▶ What you need to do: Instruction for the data below: set down exactly the lines from the line with "ATOM 128 O O" to the line with "ATOM 134 C C", inclusive, and no others.

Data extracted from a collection
Segment Open
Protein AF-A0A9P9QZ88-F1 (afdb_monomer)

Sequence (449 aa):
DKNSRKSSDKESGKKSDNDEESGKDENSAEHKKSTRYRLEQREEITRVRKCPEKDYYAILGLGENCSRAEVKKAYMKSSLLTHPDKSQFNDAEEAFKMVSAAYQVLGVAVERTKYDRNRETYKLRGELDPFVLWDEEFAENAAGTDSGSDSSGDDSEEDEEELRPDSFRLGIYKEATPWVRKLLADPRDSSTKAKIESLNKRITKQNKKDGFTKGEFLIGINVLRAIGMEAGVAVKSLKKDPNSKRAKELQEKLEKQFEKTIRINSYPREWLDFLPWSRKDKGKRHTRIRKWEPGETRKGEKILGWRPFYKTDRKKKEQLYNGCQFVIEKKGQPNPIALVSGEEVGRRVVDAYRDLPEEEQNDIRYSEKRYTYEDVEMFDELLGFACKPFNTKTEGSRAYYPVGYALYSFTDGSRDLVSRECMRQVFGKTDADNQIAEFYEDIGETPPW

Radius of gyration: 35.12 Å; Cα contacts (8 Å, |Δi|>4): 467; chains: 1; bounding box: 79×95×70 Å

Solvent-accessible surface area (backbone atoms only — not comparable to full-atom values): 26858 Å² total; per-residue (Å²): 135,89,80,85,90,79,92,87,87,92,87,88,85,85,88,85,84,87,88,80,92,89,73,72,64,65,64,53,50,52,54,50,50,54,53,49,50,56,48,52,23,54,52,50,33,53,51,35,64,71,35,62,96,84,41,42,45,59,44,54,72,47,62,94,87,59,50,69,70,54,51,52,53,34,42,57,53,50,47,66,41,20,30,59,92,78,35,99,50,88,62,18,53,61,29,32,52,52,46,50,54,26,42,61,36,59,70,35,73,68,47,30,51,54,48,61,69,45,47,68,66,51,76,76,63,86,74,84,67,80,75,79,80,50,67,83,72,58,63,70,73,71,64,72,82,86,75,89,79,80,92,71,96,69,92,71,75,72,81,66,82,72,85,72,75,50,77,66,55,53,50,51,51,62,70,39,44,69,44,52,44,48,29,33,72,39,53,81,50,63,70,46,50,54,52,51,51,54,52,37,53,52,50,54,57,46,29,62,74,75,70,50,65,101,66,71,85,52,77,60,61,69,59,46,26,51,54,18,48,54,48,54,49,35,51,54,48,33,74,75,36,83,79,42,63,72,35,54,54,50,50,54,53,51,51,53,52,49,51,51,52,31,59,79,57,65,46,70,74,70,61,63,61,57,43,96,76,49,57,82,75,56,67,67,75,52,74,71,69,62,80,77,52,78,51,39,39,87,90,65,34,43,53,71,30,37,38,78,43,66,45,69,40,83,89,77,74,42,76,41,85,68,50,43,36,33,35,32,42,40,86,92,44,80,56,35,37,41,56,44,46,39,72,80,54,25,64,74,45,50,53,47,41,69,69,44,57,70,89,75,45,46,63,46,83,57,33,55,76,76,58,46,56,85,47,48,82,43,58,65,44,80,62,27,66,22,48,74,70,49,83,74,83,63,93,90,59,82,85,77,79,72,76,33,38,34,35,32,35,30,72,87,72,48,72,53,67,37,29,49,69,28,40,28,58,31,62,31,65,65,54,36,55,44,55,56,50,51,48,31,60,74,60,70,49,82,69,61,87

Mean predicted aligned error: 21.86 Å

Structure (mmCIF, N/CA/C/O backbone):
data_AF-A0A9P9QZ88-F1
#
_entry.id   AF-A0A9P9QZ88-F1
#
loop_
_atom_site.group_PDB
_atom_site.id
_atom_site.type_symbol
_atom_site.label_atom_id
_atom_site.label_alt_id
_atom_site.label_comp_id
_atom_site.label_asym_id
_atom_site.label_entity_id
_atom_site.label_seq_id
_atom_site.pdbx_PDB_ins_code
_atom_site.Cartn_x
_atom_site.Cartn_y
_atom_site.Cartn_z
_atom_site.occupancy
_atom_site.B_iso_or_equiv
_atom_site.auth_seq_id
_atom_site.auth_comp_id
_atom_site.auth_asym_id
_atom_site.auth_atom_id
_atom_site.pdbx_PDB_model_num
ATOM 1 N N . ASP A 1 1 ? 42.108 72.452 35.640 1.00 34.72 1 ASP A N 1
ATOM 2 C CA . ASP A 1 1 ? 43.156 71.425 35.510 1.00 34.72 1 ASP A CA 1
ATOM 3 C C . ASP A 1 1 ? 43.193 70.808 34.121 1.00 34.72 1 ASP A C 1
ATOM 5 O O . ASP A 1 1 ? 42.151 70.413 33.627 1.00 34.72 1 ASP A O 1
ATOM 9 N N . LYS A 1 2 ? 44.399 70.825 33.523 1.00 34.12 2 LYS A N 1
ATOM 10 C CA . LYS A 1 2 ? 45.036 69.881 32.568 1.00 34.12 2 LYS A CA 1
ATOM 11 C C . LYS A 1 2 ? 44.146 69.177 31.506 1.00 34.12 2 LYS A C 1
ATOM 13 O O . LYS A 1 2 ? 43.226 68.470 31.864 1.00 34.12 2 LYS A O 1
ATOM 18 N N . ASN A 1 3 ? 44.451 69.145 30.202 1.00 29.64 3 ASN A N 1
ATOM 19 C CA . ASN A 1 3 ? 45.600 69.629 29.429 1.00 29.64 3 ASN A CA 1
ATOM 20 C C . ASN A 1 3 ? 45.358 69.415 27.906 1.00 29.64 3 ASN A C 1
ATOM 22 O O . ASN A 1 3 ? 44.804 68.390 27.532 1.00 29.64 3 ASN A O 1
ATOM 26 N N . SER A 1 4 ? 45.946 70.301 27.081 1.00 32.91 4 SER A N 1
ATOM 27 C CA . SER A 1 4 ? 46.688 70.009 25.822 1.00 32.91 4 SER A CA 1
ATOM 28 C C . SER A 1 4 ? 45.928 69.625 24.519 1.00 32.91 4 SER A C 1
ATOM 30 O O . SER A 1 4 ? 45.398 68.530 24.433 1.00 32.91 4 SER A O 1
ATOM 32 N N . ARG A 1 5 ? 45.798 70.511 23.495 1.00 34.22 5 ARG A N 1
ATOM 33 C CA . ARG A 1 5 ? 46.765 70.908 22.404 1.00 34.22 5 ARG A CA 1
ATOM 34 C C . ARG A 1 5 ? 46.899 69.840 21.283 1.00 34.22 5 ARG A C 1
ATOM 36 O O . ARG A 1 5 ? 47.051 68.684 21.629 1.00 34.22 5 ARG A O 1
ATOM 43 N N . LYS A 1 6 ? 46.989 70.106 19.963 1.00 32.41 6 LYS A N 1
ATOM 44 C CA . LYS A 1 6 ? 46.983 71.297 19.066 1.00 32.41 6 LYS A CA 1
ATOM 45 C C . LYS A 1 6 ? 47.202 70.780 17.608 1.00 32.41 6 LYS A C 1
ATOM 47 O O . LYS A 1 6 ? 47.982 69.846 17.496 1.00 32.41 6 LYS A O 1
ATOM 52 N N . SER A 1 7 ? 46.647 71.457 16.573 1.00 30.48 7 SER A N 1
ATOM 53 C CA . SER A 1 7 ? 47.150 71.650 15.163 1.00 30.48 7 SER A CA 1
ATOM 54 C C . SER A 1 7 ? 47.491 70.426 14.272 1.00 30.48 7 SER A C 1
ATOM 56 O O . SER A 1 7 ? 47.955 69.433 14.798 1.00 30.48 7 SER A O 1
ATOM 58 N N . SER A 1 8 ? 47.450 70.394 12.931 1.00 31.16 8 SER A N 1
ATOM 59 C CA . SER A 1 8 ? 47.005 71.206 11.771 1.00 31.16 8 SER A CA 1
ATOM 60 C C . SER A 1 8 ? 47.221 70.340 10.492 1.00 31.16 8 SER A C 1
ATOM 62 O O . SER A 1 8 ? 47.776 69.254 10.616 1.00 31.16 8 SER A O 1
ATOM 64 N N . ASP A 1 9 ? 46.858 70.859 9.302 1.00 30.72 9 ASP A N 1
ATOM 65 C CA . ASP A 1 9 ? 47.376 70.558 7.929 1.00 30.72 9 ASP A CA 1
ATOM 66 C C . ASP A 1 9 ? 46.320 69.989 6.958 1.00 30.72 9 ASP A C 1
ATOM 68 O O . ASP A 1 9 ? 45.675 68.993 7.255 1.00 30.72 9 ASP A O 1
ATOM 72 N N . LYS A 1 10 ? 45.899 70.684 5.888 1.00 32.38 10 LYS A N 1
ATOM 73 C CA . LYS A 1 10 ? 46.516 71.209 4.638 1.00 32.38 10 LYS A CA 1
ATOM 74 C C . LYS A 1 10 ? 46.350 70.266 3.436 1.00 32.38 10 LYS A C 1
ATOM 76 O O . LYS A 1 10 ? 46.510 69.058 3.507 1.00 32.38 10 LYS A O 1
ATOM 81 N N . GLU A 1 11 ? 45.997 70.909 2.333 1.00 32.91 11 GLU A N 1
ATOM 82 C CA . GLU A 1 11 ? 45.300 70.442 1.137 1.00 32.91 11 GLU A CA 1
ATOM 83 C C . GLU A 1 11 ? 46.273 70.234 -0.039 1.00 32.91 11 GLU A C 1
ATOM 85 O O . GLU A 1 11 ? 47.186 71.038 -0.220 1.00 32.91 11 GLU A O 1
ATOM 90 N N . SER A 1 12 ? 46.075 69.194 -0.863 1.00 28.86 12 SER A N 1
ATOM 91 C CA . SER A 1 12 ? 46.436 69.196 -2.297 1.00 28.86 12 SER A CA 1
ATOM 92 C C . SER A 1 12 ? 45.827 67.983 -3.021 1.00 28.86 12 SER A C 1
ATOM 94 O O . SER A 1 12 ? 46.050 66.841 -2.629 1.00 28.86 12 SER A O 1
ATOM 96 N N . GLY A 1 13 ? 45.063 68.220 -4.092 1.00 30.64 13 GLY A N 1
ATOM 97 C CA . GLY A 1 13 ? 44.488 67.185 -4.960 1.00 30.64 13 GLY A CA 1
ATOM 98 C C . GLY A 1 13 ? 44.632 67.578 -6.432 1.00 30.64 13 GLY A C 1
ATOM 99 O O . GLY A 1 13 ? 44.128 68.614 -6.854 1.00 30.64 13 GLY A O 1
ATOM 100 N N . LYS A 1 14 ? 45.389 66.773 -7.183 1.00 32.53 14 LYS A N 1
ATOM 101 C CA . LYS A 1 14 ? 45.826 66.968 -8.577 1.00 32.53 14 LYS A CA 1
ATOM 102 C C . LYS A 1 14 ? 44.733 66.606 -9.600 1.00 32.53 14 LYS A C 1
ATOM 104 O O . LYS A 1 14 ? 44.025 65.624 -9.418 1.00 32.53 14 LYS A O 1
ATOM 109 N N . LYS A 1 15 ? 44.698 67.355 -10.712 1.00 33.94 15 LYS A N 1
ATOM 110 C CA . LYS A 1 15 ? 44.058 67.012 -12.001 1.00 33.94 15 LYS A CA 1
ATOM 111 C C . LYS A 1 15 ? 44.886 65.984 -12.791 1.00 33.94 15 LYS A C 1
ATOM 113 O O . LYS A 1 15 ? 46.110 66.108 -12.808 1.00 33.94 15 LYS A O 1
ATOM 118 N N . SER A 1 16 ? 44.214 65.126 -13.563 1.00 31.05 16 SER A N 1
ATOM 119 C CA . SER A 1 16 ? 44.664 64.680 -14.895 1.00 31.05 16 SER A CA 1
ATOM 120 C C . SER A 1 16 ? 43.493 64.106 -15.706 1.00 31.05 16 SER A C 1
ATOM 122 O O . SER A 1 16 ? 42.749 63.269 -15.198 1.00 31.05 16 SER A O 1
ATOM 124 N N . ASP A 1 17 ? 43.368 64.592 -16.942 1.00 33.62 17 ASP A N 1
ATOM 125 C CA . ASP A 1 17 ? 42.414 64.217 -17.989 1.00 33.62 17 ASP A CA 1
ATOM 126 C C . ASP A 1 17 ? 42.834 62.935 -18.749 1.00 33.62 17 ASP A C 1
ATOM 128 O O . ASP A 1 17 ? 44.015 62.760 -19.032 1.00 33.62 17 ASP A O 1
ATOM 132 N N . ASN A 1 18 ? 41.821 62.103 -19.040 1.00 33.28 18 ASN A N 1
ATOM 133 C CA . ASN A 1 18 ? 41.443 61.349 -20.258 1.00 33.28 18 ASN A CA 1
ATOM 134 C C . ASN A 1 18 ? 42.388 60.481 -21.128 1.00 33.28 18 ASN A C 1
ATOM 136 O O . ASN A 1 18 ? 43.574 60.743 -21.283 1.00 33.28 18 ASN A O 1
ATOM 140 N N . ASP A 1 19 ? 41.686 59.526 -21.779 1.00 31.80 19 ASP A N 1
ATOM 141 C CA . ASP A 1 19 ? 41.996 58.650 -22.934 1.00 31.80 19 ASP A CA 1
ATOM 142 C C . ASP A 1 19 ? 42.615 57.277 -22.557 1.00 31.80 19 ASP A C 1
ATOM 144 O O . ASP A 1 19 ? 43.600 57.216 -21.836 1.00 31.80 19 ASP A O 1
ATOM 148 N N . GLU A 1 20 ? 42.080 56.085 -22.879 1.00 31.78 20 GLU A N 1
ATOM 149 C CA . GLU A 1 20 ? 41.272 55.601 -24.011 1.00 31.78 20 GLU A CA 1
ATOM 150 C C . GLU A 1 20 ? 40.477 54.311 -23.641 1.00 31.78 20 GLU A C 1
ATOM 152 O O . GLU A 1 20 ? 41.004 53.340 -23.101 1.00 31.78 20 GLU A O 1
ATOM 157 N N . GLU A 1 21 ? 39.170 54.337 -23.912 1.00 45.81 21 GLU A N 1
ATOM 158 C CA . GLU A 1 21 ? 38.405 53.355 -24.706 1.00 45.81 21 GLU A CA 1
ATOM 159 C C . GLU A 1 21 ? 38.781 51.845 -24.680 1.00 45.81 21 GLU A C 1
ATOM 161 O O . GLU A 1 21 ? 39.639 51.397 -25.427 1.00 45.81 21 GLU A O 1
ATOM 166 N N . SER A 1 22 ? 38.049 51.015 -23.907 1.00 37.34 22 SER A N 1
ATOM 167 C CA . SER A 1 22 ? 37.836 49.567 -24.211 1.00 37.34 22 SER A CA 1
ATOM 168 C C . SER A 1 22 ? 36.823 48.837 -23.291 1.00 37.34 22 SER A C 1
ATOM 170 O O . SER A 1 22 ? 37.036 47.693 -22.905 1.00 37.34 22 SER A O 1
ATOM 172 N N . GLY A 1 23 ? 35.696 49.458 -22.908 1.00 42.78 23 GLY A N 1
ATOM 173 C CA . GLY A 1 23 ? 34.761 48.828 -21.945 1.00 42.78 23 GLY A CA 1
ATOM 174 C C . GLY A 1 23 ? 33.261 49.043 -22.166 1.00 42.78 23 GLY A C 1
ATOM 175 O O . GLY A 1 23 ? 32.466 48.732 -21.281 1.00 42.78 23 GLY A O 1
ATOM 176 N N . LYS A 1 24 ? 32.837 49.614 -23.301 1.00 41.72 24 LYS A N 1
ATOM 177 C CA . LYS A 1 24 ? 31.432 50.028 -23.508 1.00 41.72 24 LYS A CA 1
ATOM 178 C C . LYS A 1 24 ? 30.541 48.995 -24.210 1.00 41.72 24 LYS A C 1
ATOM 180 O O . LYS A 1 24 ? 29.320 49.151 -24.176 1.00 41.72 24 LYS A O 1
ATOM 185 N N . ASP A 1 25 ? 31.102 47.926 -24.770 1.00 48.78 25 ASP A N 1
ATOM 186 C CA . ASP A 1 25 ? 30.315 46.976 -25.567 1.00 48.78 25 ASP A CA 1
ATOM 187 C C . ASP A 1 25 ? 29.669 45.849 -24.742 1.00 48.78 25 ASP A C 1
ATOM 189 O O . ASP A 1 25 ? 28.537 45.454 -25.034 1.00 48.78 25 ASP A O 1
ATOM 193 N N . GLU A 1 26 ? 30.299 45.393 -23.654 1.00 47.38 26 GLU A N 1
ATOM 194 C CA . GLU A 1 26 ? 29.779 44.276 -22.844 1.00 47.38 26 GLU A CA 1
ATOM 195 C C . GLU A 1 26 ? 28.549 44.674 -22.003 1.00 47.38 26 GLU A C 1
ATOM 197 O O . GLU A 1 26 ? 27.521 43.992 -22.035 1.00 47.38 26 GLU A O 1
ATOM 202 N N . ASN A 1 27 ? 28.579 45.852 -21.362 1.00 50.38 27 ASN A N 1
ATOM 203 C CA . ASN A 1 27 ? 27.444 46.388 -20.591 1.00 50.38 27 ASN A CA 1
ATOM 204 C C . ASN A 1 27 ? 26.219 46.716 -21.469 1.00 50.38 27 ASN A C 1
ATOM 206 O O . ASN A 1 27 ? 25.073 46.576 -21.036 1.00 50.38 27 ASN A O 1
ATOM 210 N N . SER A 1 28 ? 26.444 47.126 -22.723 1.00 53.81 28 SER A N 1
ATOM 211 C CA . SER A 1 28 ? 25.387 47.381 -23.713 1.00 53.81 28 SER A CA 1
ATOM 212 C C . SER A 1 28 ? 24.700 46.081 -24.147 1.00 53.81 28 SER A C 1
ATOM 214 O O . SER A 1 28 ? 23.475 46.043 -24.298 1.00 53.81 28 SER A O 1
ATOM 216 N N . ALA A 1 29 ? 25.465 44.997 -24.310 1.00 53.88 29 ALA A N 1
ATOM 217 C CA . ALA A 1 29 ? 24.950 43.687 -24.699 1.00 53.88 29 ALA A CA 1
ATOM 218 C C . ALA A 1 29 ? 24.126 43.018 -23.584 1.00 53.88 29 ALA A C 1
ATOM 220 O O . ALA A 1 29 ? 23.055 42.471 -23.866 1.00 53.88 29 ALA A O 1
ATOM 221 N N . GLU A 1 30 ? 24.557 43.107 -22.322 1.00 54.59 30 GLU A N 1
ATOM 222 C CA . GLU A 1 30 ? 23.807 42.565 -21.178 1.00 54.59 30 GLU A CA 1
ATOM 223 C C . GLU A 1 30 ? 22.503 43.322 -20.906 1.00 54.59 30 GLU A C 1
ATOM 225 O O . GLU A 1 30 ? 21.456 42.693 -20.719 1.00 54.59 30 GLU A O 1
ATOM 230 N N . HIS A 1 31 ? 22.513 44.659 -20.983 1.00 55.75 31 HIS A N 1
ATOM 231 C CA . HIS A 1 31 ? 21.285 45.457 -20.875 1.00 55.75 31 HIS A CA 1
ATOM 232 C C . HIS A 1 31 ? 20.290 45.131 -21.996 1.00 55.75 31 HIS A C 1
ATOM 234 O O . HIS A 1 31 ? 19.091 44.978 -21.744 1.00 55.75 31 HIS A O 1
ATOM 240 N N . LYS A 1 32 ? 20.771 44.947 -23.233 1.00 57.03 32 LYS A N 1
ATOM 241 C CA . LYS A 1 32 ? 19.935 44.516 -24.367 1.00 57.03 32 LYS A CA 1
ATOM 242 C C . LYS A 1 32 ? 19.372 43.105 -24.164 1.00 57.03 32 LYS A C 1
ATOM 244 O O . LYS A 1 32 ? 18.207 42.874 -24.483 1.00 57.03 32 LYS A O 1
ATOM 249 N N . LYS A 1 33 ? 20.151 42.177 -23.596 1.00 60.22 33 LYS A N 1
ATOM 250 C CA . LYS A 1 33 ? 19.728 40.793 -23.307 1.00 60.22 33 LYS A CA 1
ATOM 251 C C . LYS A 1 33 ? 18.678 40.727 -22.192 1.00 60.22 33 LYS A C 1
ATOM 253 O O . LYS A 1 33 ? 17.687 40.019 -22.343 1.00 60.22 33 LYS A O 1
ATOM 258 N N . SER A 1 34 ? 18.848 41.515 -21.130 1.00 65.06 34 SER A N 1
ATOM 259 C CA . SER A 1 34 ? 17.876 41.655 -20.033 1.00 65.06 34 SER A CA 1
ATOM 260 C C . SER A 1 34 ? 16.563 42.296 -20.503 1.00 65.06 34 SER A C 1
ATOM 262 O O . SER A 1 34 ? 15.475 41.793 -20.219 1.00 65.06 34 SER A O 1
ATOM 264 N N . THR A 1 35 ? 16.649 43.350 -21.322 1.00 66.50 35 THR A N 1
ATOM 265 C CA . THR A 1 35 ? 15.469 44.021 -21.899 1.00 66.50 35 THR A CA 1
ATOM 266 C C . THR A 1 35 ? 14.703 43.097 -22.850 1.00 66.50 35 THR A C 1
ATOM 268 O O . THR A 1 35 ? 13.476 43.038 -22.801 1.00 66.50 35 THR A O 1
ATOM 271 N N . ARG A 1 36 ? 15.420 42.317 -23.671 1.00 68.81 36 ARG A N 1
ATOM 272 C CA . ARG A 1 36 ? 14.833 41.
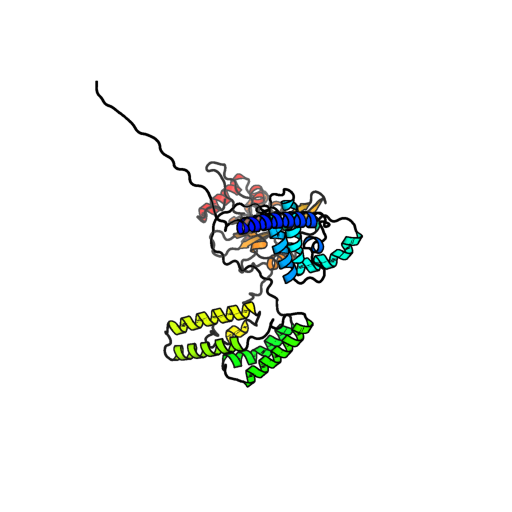307 -24.560 1.00 68.81 36 ARG A CA 1
ATOM 273 C C . ARG A 1 36 ? 14.142 40.186 -23.782 1.00 68.81 36 ARG A C 1
ATOM 275 O O . ARG A 1 36 ? 13.027 39.822 -24.128 1.00 68.81 36 ARG A O 1
ATOM 282 N N . TYR A 1 37 ? 14.757 39.696 -22.707 1.00 71.38 37 TYR A N 1
ATOM 283 C CA . TYR A 1 37 ? 14.162 38.669 -21.850 1.00 71.38 37 TYR A CA 1
ATOM 284 C C . TYR A 1 37 ? 12.861 39.153 -21.188 1.00 71.38 37 TYR A C 1
ATOM 286 O O . TYR A 1 37 ? 11.872 38.429 -21.178 1.00 71.38 37 TYR A O 1
ATOM 294 N N . ARG A 1 38 ? 12.808 40.408 -20.717 1.00 74.00 38 ARG A N 1
ATOM 295 C CA . ARG A 1 38 ? 11.575 41.006 -20.161 1.00 74.00 38 ARG A CA 1
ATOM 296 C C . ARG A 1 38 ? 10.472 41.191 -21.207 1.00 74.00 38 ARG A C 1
Segment Closed
▶ Task output:
ATOM 128 O O . ASP A 1 17 ? 44.015 62.760 -19.032 1.00 33.62 17 ASP A O 1
ATOM 132 N N . ASN A 1 18 ? 41.821 62.103 -19.040 1.00 33.28 18 ASN A N 1
ATOM 133 C CA . ASN A 1 18 ? 41.443 61.349 -20.258 1.00 33.28 18 ASN A CA 1
ATOM 134 C C . ASN A 1 18 ? 42.388 60.481 -21.128 1.00 33.28 18 ASN A C 1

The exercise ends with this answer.